Data section:
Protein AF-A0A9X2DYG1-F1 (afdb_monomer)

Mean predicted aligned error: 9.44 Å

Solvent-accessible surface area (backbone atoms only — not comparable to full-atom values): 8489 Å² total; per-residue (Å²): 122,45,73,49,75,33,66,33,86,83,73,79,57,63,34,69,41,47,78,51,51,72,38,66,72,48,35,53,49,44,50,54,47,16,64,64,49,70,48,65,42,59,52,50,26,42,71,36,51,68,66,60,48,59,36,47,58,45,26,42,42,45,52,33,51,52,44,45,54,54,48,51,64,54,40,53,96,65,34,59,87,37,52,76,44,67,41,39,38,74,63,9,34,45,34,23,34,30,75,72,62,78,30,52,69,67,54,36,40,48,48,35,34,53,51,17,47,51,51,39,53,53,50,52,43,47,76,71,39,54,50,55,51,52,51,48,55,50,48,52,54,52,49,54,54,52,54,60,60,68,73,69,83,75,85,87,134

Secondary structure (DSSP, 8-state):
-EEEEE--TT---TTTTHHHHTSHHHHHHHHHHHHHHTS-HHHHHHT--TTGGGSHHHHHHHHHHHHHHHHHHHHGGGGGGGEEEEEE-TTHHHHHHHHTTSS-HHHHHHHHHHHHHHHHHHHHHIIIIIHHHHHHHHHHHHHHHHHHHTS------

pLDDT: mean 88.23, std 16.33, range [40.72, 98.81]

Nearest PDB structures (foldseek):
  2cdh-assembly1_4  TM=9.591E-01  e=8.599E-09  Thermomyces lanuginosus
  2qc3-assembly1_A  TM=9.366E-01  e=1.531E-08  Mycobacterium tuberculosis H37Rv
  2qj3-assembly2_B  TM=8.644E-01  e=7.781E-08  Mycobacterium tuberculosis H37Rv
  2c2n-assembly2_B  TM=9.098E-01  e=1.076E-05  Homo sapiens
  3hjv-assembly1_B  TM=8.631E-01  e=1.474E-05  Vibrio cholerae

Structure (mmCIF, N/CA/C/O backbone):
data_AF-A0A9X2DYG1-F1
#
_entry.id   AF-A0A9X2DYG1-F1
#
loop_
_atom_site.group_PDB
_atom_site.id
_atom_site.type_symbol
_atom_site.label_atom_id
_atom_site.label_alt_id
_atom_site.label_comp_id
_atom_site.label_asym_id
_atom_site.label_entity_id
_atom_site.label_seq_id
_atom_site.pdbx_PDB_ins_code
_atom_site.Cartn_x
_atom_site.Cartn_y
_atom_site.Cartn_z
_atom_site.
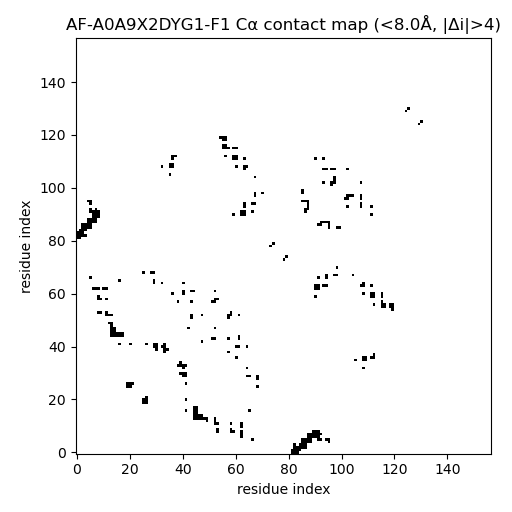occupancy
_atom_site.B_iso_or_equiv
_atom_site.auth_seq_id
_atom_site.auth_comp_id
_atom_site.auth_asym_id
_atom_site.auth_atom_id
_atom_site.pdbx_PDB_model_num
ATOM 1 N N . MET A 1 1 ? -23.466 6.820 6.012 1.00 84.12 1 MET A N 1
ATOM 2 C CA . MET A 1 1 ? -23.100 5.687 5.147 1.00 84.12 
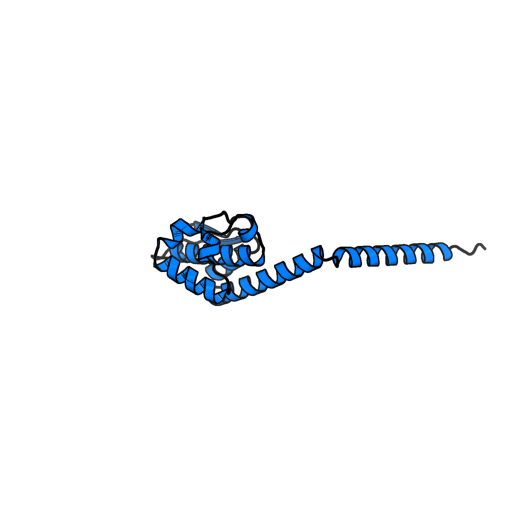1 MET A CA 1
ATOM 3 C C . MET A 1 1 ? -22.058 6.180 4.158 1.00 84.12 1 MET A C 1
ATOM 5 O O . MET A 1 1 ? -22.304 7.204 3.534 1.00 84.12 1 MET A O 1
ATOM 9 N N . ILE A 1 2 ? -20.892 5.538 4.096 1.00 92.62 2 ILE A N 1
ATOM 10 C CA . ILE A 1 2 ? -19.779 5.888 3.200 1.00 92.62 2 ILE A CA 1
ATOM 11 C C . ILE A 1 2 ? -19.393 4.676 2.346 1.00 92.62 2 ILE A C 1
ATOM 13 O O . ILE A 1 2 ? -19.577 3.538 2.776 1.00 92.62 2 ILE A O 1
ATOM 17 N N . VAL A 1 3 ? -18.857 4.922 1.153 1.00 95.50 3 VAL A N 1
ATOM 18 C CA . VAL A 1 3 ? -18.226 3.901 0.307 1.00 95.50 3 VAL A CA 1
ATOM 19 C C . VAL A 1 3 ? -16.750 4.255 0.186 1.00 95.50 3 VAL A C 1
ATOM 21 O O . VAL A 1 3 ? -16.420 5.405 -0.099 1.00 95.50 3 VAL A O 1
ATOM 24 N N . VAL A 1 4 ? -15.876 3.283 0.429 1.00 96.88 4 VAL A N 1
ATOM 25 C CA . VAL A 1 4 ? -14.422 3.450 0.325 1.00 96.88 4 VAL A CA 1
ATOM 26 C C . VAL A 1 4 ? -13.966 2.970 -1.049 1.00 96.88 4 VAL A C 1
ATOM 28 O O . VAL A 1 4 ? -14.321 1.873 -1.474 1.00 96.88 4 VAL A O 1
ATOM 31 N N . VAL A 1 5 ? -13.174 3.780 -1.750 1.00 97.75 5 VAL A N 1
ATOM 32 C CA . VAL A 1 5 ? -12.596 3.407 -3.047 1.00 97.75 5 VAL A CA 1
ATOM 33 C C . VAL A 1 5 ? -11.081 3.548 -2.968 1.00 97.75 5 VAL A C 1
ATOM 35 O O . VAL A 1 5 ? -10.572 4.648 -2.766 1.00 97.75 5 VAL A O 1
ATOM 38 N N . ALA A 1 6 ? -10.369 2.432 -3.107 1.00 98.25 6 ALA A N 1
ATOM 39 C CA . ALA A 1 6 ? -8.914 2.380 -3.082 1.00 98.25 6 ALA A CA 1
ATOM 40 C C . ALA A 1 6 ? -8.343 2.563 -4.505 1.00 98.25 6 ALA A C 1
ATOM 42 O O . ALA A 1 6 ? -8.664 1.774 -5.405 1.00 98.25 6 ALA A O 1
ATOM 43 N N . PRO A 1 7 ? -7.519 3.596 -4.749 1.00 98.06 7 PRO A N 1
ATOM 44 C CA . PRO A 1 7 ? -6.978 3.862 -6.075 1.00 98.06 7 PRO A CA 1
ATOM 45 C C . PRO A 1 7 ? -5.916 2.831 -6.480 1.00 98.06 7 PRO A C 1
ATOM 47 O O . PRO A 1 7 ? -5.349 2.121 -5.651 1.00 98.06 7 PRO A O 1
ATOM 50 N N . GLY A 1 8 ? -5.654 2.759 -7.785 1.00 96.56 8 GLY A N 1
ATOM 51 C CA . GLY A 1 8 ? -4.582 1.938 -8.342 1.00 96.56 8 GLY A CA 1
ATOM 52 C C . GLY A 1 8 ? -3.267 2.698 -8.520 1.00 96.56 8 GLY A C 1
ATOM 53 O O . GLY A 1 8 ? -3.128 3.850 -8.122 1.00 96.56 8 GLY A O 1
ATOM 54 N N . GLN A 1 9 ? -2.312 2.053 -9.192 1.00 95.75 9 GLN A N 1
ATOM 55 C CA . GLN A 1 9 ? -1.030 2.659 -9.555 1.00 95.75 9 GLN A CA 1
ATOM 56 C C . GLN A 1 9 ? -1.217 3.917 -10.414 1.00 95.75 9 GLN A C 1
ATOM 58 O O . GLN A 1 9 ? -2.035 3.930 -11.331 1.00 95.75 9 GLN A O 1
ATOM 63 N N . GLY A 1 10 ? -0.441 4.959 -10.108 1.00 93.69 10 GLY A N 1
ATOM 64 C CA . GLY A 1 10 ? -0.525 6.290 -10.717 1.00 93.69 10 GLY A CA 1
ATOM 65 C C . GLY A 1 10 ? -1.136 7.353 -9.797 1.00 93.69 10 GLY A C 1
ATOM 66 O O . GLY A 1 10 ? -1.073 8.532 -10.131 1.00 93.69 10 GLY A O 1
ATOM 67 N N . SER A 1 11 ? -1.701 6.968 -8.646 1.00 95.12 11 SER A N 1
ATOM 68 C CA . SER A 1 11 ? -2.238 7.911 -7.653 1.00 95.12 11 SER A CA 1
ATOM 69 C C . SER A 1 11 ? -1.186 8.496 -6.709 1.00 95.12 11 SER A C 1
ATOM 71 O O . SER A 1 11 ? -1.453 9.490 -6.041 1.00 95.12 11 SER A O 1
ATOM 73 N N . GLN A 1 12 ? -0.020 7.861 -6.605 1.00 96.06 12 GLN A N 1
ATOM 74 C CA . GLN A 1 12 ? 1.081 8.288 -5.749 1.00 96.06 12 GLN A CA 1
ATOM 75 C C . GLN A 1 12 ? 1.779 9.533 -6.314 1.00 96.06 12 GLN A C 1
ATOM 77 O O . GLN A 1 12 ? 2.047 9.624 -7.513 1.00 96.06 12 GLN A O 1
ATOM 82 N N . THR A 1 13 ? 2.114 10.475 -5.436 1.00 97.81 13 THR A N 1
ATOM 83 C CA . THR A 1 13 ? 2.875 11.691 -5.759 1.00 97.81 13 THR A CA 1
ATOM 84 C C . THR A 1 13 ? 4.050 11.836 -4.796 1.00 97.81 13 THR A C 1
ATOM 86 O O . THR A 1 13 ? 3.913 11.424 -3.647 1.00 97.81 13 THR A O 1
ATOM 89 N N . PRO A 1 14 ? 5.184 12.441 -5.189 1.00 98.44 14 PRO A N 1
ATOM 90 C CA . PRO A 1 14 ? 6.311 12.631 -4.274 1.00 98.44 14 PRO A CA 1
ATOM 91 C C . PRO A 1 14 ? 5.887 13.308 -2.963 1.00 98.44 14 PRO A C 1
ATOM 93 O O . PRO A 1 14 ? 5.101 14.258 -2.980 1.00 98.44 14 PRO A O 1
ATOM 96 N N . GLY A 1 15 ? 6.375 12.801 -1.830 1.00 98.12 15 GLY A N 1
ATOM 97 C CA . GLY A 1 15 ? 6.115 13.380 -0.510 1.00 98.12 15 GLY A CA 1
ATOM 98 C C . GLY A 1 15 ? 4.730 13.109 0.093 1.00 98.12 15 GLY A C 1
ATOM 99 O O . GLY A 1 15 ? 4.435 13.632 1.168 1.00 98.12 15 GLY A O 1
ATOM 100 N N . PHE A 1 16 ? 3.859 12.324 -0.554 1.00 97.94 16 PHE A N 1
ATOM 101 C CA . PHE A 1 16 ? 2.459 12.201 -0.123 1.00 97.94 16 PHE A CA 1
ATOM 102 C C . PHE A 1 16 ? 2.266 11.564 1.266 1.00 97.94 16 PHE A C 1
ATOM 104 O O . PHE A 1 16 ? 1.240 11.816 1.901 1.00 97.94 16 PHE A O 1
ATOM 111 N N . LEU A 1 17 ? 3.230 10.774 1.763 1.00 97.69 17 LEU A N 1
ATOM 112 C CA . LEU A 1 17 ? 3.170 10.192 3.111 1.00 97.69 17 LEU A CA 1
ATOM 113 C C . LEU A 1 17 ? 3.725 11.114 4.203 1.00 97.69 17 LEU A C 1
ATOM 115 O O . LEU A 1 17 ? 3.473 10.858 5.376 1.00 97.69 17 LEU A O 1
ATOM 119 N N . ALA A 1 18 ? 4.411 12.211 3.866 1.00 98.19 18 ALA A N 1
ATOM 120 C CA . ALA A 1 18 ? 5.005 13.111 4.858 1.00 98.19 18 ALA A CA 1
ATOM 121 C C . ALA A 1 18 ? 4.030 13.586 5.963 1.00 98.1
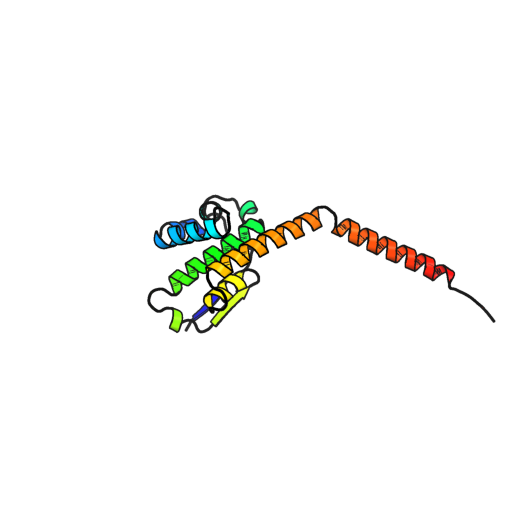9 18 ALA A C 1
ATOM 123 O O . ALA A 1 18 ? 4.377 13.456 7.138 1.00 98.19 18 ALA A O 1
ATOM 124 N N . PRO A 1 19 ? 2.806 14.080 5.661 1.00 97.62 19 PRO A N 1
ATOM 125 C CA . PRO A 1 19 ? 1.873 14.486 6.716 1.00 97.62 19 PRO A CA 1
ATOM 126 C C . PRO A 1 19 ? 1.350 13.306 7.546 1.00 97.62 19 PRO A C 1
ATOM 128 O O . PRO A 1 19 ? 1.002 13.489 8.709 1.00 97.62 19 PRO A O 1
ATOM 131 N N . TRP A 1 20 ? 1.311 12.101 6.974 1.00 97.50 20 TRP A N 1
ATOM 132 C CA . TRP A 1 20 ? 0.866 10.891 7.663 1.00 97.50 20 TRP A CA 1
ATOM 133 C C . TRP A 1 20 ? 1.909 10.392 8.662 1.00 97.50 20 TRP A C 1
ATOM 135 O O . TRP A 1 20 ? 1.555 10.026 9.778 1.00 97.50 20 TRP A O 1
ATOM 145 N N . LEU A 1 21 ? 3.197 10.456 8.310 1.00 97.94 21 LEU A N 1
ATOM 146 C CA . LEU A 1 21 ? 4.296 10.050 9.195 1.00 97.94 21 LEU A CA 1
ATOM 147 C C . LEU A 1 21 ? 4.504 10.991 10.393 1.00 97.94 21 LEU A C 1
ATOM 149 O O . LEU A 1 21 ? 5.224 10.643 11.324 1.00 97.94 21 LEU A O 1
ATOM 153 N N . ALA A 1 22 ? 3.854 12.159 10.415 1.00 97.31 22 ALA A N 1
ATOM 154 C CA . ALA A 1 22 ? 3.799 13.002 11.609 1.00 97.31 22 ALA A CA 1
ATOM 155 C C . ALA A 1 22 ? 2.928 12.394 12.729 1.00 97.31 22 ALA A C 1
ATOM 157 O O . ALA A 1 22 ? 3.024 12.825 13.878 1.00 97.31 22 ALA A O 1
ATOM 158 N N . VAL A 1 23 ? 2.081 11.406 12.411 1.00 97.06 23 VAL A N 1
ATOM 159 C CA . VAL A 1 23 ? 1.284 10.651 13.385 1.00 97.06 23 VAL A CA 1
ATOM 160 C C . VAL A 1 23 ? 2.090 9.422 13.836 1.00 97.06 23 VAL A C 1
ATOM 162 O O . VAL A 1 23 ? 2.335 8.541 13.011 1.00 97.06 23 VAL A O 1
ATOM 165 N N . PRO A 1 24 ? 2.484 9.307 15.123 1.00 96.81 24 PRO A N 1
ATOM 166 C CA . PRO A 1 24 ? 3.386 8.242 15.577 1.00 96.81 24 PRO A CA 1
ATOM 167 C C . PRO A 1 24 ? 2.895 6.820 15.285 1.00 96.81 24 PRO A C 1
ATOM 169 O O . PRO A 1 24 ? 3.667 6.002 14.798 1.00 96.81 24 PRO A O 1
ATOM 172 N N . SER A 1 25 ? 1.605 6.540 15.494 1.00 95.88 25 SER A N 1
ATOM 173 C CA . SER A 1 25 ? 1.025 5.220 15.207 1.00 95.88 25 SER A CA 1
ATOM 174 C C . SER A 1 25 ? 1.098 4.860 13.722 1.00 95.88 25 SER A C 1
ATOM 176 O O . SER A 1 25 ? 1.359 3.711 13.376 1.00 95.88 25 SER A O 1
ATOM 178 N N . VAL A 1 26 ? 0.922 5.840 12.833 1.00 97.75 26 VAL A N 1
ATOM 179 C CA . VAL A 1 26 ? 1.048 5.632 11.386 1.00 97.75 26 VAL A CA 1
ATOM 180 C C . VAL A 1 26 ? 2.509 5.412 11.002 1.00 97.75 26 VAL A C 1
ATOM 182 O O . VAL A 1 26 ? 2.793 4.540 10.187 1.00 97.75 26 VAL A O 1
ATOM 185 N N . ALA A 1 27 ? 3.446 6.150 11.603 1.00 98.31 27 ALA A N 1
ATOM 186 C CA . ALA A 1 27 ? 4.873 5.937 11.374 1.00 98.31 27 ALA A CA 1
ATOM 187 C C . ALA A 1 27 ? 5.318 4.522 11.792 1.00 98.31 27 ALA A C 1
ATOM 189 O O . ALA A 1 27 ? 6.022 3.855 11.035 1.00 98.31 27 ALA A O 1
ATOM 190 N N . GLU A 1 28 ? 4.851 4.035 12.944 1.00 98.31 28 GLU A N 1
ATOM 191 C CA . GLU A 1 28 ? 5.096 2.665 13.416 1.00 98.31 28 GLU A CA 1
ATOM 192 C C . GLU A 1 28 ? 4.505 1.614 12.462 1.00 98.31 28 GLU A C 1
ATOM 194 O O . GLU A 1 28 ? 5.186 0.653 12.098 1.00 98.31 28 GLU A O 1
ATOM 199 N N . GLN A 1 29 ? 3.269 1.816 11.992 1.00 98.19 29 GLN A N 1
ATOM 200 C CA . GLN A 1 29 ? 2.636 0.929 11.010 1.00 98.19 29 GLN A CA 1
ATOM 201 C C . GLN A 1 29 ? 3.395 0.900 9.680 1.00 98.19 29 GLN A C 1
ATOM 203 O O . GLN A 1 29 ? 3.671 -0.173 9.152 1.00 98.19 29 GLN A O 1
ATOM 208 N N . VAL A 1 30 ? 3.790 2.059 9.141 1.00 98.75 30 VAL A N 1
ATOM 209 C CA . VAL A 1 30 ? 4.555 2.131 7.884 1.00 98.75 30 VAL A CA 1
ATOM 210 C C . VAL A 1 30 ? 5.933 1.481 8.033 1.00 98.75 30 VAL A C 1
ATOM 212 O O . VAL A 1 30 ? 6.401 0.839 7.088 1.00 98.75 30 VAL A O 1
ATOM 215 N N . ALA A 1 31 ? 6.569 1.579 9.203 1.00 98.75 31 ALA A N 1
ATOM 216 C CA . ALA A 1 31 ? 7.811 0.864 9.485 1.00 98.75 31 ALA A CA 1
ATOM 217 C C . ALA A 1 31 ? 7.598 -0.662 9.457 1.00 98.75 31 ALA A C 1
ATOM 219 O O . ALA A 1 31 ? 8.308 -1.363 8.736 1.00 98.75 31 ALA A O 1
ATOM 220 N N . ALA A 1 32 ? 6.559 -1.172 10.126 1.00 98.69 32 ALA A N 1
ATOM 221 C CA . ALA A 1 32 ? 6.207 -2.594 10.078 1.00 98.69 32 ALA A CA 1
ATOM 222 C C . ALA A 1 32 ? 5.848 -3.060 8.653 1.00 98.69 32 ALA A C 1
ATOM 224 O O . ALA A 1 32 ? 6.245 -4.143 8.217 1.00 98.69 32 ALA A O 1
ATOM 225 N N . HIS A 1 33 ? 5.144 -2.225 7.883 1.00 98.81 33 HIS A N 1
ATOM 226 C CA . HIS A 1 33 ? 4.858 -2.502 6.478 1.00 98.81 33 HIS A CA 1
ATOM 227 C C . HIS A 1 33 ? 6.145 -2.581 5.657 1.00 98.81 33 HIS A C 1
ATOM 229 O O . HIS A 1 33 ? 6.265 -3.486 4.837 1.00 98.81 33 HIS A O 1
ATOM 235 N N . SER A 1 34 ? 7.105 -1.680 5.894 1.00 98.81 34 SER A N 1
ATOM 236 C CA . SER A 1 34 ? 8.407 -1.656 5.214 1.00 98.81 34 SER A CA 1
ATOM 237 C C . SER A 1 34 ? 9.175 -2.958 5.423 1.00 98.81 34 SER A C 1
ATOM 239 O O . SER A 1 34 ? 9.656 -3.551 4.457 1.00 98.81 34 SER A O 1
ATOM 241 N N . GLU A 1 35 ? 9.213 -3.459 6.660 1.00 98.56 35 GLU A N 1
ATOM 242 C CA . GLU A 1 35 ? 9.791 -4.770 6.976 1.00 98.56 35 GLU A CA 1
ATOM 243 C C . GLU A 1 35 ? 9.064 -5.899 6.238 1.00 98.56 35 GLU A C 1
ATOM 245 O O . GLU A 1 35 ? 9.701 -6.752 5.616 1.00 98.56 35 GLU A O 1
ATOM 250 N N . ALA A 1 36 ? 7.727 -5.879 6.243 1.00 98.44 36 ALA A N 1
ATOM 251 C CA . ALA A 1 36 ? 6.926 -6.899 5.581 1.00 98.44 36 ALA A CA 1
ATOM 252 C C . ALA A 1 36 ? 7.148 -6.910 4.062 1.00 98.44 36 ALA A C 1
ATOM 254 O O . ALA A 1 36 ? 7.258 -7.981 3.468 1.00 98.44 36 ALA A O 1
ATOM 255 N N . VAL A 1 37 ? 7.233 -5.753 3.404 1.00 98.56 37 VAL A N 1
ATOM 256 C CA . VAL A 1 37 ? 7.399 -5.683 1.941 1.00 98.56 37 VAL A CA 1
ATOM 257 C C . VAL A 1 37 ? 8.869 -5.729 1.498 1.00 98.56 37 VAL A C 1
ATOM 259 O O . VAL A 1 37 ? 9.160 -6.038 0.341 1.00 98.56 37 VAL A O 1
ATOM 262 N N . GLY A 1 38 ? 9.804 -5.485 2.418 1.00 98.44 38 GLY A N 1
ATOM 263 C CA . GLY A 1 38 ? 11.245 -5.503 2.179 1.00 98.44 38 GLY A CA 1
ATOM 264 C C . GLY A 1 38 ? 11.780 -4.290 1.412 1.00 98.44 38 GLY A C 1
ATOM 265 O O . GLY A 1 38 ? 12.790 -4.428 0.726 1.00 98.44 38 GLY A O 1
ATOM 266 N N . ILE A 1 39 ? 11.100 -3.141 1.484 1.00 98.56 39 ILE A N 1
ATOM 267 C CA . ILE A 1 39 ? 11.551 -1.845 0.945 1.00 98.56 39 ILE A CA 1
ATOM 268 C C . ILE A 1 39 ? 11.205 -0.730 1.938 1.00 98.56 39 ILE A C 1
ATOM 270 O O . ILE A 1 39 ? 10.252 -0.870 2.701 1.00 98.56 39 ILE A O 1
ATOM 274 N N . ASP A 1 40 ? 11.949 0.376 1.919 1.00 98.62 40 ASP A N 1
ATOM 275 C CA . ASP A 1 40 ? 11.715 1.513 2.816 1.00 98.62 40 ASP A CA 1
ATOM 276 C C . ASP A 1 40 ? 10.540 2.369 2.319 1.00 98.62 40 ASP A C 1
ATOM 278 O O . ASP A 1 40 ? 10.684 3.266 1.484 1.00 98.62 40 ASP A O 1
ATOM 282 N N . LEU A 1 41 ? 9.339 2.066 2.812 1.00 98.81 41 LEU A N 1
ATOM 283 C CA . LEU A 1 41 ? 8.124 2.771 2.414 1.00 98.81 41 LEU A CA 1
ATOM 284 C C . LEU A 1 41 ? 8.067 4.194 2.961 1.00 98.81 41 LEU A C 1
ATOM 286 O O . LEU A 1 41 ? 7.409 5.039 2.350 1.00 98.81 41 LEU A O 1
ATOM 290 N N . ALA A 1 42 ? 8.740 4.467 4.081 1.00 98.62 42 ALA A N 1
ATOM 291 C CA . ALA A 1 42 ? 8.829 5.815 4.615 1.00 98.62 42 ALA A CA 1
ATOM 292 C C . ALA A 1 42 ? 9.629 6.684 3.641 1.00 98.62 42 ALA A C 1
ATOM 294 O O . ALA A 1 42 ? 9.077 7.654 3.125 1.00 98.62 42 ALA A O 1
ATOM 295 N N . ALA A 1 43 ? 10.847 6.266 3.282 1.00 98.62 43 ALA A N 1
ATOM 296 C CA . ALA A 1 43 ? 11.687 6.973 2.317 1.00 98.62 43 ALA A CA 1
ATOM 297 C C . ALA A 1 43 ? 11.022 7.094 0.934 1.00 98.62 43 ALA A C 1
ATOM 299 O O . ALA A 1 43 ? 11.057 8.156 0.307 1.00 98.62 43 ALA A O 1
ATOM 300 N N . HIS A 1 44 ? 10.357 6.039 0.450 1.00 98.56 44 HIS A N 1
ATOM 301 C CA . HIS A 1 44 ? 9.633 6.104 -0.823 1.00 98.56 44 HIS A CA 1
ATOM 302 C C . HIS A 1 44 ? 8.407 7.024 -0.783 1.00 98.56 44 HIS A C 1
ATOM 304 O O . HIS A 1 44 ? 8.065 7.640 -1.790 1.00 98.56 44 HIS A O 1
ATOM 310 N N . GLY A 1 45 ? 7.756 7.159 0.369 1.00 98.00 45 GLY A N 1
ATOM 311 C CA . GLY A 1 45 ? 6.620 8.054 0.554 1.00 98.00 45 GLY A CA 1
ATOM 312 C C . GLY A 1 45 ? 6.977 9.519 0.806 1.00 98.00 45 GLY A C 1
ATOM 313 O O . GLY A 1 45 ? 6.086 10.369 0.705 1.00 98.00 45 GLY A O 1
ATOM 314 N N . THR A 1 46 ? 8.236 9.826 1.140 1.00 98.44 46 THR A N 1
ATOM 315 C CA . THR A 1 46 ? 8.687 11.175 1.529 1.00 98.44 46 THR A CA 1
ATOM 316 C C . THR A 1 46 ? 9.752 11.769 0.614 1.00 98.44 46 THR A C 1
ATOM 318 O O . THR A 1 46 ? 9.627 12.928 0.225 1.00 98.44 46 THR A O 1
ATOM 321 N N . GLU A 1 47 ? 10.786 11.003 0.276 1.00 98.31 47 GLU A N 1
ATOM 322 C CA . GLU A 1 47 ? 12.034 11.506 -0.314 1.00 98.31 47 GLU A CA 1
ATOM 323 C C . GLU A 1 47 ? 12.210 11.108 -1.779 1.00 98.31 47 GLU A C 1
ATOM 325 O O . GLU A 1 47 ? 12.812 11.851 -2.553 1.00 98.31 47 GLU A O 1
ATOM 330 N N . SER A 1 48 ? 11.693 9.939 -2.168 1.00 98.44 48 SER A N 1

Prompt: From the listing above, the lines starting with the one that has "ATOM 178 N N" and running through the one that has "ATOM 210 C C" should be copied exactly, ends included.

Solved exercise:
ATOM 178 N N . VAL A 1 26 ? 0.922 5.840 12.833 1.00 97.75 26 VAL A N 1
ATOM 179 C CA . VAL A 1 26 ? 1.048 5.632 11.386 1.00 97.75 26 VAL A CA 1
ATOM 180 C C . VAL A 1 26 ? 2.509 5.412 11.002 1.00 97.75 26 VAL A C 1
ATOM 182 O O . VAL A 1 26 ? 2.793 4.540 10.187 1.00 97.75 26 VAL A O 1
ATOM 185 N N . ALA A 1 27 ? 3.446 6.150 11.603 1.00 98.31 27 ALA A N 1
ATOM 186 C CA . ALA A 1 27 ? 4.873 5.937 11.374 1.00 98.31 27 ALA A CA 1
ATOM 187 C C . ALA A 1 27 ? 5.318 4.522 11.792 1.00 98.31 27 ALA A C 1
ATOM 189 O O . ALA A 1 27 ? 6.022 3.855 11.035 1.00 98.31 27 ALA A O 1
ATOM 190 N N . GLU A 1 28 ? 4.851 4.035 12.944 1.00 98.31 28 GLU A N 1
ATOM 191 C CA . GLU A 1 28 ? 5.096 2.665 13.416 1.00 98.31 28 GLU A CA 1
ATOM 192 C C . GLU A 1 28 ? 4.505 1.614 12.462 1.00 98.31 28 GLU A C 1
ATOM 194 O O . GLU A 1 28 ? 5.186 0.653 12.098 1.00 98.31 28 GLU A O 1
ATOM 199 N N . GLN A 1 29 ? 3.269 1.816 11.992 1.00 98.19 29 GLN A N 1
ATOM 200 C CA . GLN A 1 29 ? 2.636 0.929 11.010 1.00 98.19 29 GLN A CA 1
ATOM 201 C C . GLN A 1 29 ? 3.395 0.900 9.680 1.00 98.19 29 GLN A C 1
ATOM 203 O O . GLN A 1 29 ? 3.671 -0.173 9.152 1.00 98.19 29 GLN A O 1
ATOM 208 N N . VAL A 1 30 ? 3.790 2.059 9.141 1.00 98.75 30 VAL A N 1
ATOM 209 C CA . VAL A 1 30 ? 4.555 2.131 7.884 1.00 98.75 30 VAL A CA 1
ATOM 210 C C . VAL A 1 30 ? 5.933 1.481 8.033 1.00 98.75 30 VAL A C 1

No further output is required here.